RE: External tables and existing directory structure

Posted by Joydeep Sen Sarma <js...@facebook.com>.
Hi Johann,

Create external table with the 'location' clause set to ur data would be the way to go. However - Hive has it's own directory naming scheme for partitions ('<partitition_key>=<partition_val>'). So just pointing to a directory with subdirectories would not work.

So right now case one would have to move or copy the data using the load command.

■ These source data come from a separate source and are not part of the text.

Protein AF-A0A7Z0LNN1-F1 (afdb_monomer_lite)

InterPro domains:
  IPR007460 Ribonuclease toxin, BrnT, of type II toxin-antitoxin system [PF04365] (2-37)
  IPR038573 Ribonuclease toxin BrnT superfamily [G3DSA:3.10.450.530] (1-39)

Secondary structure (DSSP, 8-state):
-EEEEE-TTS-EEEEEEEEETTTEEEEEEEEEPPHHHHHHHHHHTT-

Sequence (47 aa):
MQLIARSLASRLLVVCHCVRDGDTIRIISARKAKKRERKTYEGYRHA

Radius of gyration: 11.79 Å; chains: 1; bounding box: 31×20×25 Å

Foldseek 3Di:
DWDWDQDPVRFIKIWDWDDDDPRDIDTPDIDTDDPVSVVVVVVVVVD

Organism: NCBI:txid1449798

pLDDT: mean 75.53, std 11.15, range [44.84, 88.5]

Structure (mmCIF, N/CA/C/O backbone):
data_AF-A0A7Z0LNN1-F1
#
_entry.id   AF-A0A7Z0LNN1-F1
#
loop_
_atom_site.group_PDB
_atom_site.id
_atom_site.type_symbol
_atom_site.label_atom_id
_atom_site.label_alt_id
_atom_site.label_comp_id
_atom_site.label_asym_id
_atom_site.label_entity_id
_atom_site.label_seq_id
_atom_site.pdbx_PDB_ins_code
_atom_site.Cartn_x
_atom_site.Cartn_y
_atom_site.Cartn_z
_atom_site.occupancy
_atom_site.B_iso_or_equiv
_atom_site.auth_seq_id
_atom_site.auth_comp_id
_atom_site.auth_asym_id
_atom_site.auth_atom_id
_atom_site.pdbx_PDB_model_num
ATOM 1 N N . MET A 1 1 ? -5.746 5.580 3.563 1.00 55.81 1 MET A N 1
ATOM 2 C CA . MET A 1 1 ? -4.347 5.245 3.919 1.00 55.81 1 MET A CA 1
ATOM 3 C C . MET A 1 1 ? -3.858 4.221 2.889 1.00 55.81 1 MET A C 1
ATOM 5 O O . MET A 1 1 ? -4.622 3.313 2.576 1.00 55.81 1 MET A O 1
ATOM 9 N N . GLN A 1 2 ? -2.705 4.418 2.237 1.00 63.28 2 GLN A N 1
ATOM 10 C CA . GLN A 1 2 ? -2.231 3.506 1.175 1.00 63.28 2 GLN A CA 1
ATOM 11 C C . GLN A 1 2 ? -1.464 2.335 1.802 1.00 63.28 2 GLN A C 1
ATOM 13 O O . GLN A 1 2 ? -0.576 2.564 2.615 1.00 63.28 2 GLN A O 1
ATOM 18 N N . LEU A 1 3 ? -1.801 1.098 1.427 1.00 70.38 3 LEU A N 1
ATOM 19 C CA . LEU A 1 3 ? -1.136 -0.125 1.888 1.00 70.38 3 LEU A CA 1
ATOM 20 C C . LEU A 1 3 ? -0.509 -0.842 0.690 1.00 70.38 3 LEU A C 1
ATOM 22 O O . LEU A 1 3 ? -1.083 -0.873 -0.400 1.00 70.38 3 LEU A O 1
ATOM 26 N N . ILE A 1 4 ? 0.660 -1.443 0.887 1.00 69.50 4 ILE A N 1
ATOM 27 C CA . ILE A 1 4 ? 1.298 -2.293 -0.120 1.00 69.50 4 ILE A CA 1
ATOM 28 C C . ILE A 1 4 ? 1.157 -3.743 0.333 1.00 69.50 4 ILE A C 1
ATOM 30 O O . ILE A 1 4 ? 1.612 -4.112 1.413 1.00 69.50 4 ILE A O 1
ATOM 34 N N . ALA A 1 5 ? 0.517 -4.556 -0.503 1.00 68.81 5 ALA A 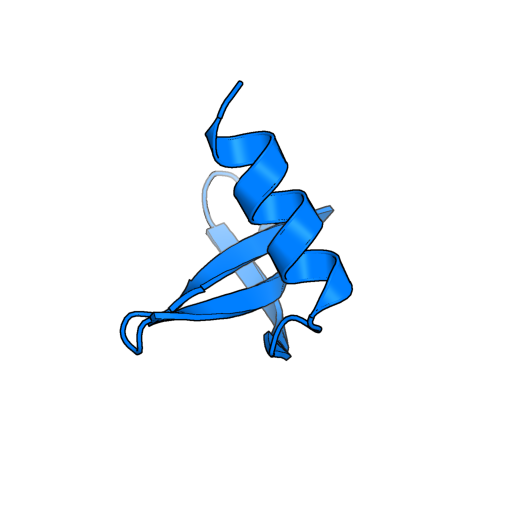N 1
ATOM 35 C CA . ALA A 1 5 ? 0.234 -5.958 -0.229 1.00 68.81 5 ALA A CA 1
ATOM 36 C C . ALA A 1 5 ? 0.863 -6.855 -1.301 1.00 68.81 5 ALA A C 1
ATOM 38 O O . ALA A 1 5 ? 0.959 -6.495 -2.479 1.00 68.81 5 ALA A O 1
ATOM 39 N N . ARG A 1 6 ? 1.281 -8.061 -0.913 1.00 68.88 6 ARG A N 1
ATOM 40 C CA . ARG A 1 6 ? 1.769 -9.079 -1.849 1.00 68.88 6 ARG A CA 1
ATOM 41 C C . ARG A 1 6 ? 0.621 -1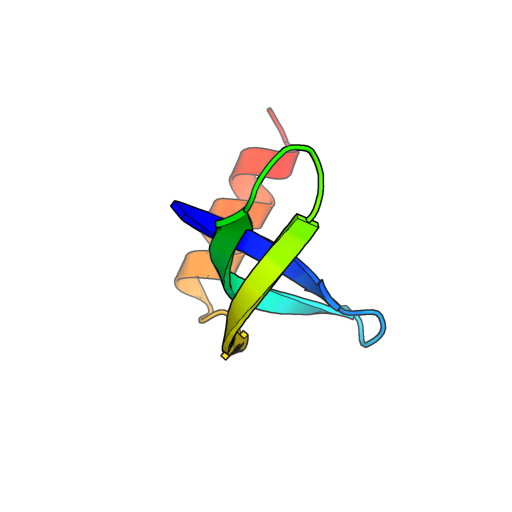0.014 -2.212 1.00 68.88 6 ARG A C 1
ATOM 43 O O . ARG A 1 6 ? 0.003 -10.593 -1.328 1.00 68.88 6 ARG A O 1
ATOM 50 N N . SER A 1 7 ? 0.327 -10.161 -3.504 1.00 71.69 7 SER A N 1
ATOM 51 C CA . SER A 1 7 ? -0.687 -11.122 -3.946 1.00 71.69 7 SER A CA 1
ATOM 52 C C . SER A 1 7 ? -0.161 -12.559 -3.901 1.00 71.69 7 SER A C 1
ATOM 54 O O . SER A 1 7 ? 1.046 -12.788 -4.020 1.00 71.69 7 SER A O 1
ATOM 56 N N . LEU A 1 8 ? -1.076 -13.532 -3.811 1.00 65.00 8 LEU A N 1
ATOM 57 C CA . LEU A 1 8 ? -0.766 -14.969 -3.896 1.00 65.00 8 LEU A CA 1
ATOM 58 C C . LEU A 1 8 ? -0.039 -15.337 -5.202 1.00 65.00 8 LEU A C 1
ATOM 60 O O . LEU A 1 8 ? 0.827 -16.203 -5.214 1.00 65.00 8 LEU A O 1
ATOM 64 N N . ALA A 1 9 ? -0.289 -14.593 -6.284 1.00 68.38 9 ALA A N 1
ATOM 65 C CA . ALA A 1 9 ? 0.423 -14.722 -7.558 1.00 68.38 9 ALA A CA 1
ATOM 66 C C . ALA A 1 9 ? 1.837 -14.095 -7.551 1.00 68.38 9 ALA A C 1
ATOM 68 O O . ALA A 1 9 ? 2.390 -13.802 -8.613 1.00 68.38 9 ALA A O 1
ATOM 69 N N . SER A 1 10 ? 2.410 -13.829 -6.370 1.00 64.50 10 SER A N 1
ATOM 70 C CA . SER A 1 10 ? 3.729 -13.211 -6.172 1.00 64.50 10 SER A CA 1
ATOM 71 C C . SER A 1 10 ? 3.898 -11.828 -6.818 1.00 64.50 10 SER A C 1
ATOM 73 O O . SER A 1 10 ? 5.018 -11.371 -7.050 1.00 64.50 10 SER A O 1
ATOM 75 N N . ARG A 1 11 ? 2.798 -11.117 -7.097 1.00 77.44 11 ARG A N 1
ATOM 76 C CA . ARG A 1 11 ? 2.828 -9.766 -7.677 1.00 77.44 11 ARG A CA 1
ATOM 77 C C . ARG A 1 11 ? 2.562 -8.751 -6.574 1.00 77.44 11 ARG A C 1
ATOM 79 O O . ARG A 1 11 ? 1.553 -8.829 -5.882 1.00 77.44 11 ARG A O 1
ATOM 86 N N . LEU A 1 12 ? 3.462 -7.783 -6.429 1.00 82.81 12 LEU A N 1
ATOM 87 C CA . LEU A 1 12 ? 3.260 -6.677 -5.501 1.00 82.81 12 LEU A CA 1
ATOM 88 C C . LEU A 1 12 ? 2.104 -5.791 -5.997 1.00 82.81 12 LEU A C 1
ATOM 90 O O . LEU A 1 12 ? 2.066 -5.404 -7.175 1.00 82.81 12 LEU A O 1
ATOM 94 N N . LEU A 1 13 ? 1.166 -5.493 -5.105 1.00 84.31 13 LEU A N 1
ATOM 95 C CA . LEU A 1 13 ? 0.000 -4.651 -5.339 1.00 84.31 13 LEU A CA 1
ATOM 96 C C . LEU A 1 13 ? 0.034 -3.456 -4.391 1.00 84.31 13 LEU A C 1
ATOM 98 O O . LEU A 1 13 ? 0.404 -3.572 -3.227 1.00 84.31 13 LEU A O 1
ATOM 102 N N . VAL A 1 14 ? -0.393 -2.314 -4.907 1.00 83.50 14 VAL A N 1
ATOM 103 C CA . VAL A 1 14 ? -0.626 -1.107 -4.117 1.00 83.50 14 VAL A CA 1
ATOM 104 C C . VAL A 1 14 ? -2.131 -0.956 -4.005 1.00 83.50 14 VAL A C 1
ATOM 106 O O . VAL A 1 14 ? -2.824 -0.977 -5.032 1.00 83.50 14 VAL A O 1
ATOM 109 N N . VAL A 1 15 ? -2.632 -0.857 -2.776 1.00 86.69 15 VAL A N 1
ATOM 110 C CA . VAL A 1 15 ? -4.062 -0.766 -2.493 1.00 86.69 15 VAL A CA 1
ATOM 111 C C . VAL A 1 15 ? -4.386 0.497 -1.700 1.00 86.69 15 VAL A C 1
ATOM 113 O O . VAL A 1 15 ? -3.735 0.822 -0.706 1.00 86.69 15 VAL A O 1
ATOM 116 N N . CYS A 1 16 ? -5.427 1.208 -2.123 1.00 87.19 16 CYS A N 1
ATOM 117 C CA . CYS A 1 16 ? -6.055 2.229 -1.295 1.00 87.19 16 CYS A CA 1
ATOM 118 C C . CYS A 1 16 ? -7.179 1.565 -0.513 1.00 87.19 16 CYS A C 1
ATOM 120 O O . CYS A 1 16 ? -8.066 0.952 -1.111 1.00 87.19 16 CYS A O 1
ATOM 122 N N . HIS A 1 17 ? -7.161 1.712 0.807 1.00 87.69 17 HIS A N 1
ATOM 123 C CA . HIS A 1 17 ? -8.219 1.198 1.661 1.00 87.69 17 HIS A CA 1
ATOM 124 C C . HIS A 1 17 ? -8.708 2.264 2.641 1.00 87.69 17 HIS A C 1
ATOM 126 O O . HIS A 1 17 ? -7.992 3.222 2.971 1.00 87.69 17 HIS A O 1
ATOM 132 N N . CYS A 1 18 ? -9.941 2.075 3.095 1.00 87.19 18 CYS A N 1
ATOM 133 C CA . CYS A 1 18 ? -10.456 2.705 4.298 1.00 87.19 18 CYS A CA 1
ATOM 134 C C . CYS A 1 18 ? -10.732 1.629 5.346 1.00 87.19 18 CYS A C 1
ATOM 136 O O . CYS A 1 18 ? -11.170 0.526 5.022 1.00 87.19 18 CYS A O 1
ATOM 138 N N . VAL A 1 19 ? -10.442 1.960 6.598 1.00 86.31 19 VAL A N 1
ATOM 139 C CA . VAL A 1 19 ? -10.821 1.144 7.749 1.00 86.31 19 VAL A CA 1
ATOM 140 C C . VAL A 1 19 ? -12.164 1.683 8.235 1.00 86.31 19 VAL A C 1
ATOM 142 O O . VAL A 1 19 ? -12.313 2.894 8.406 1.00 86.31 19 VAL A O 1
ATOM 145 N N . ARG A 1 20 ? -13.156 0.806 8.365 1.00 81.69 20 ARG A N 1
ATOM 146 C CA . ARG A 1 20 ? -14.414 1.075 9.077 1.00 81.69 20 ARG A CA 1
ATOM 147 C C . ARG A 1 20 ? -14.348 0.423 10.454 1.00 81.69 20 ARG A C 1
ATOM 149 O O . ARG A 1 20 ? -13.568 -0.507 10.611 1.00 81.69 20 ARG A O 1
ATOM 156 N N . ASP A 1 21 ? -15.176 0.924 11.379 1.00 71.12 21 ASP A N 1
ATOM 157 C CA . ASP A 1 21 ? -15.319 0.493 12.781 1.00 71.12 21 ASP A CA 1
ATOM 158 C C . ASP A 1 21 ? -14.650 -0.850 13.111 1.00 71.12 21 ASP A C 1
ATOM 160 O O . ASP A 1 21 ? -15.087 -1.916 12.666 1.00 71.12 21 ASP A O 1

Going forward - one thing we can do is that for external tables - we can drop the 'key=val' directory naming for partitioned stuff and just assume that directory hierarchy follows the partition list and the directory names are partition values. Is that's what's required in this case?

Joydeep


-----Original Message-----
From: Johan Oskarsson [mailto:johan@oskarsson.nu] 
Sent: Friday, November 28, 2008 3:49 AM
To: hive-user@hadoop.apache.org
Subject: External tables and existing directory structure

Hi, just had some fun with hive. Exciting stuff.

I have one question about mapping tables to our existing directory
structure. I assume the "CREATE EXTERNAL TABLE" would be the way to go,
but I haven't been able to find much information about how it works.

We have datasets in the following format in hdfs:
/dataset/yyyy/MM/dd/<one or more files>

I'd love to be able to bind these with the date as the partition to hive
tables without copying or moving the data. Is it currently possible?

/Johan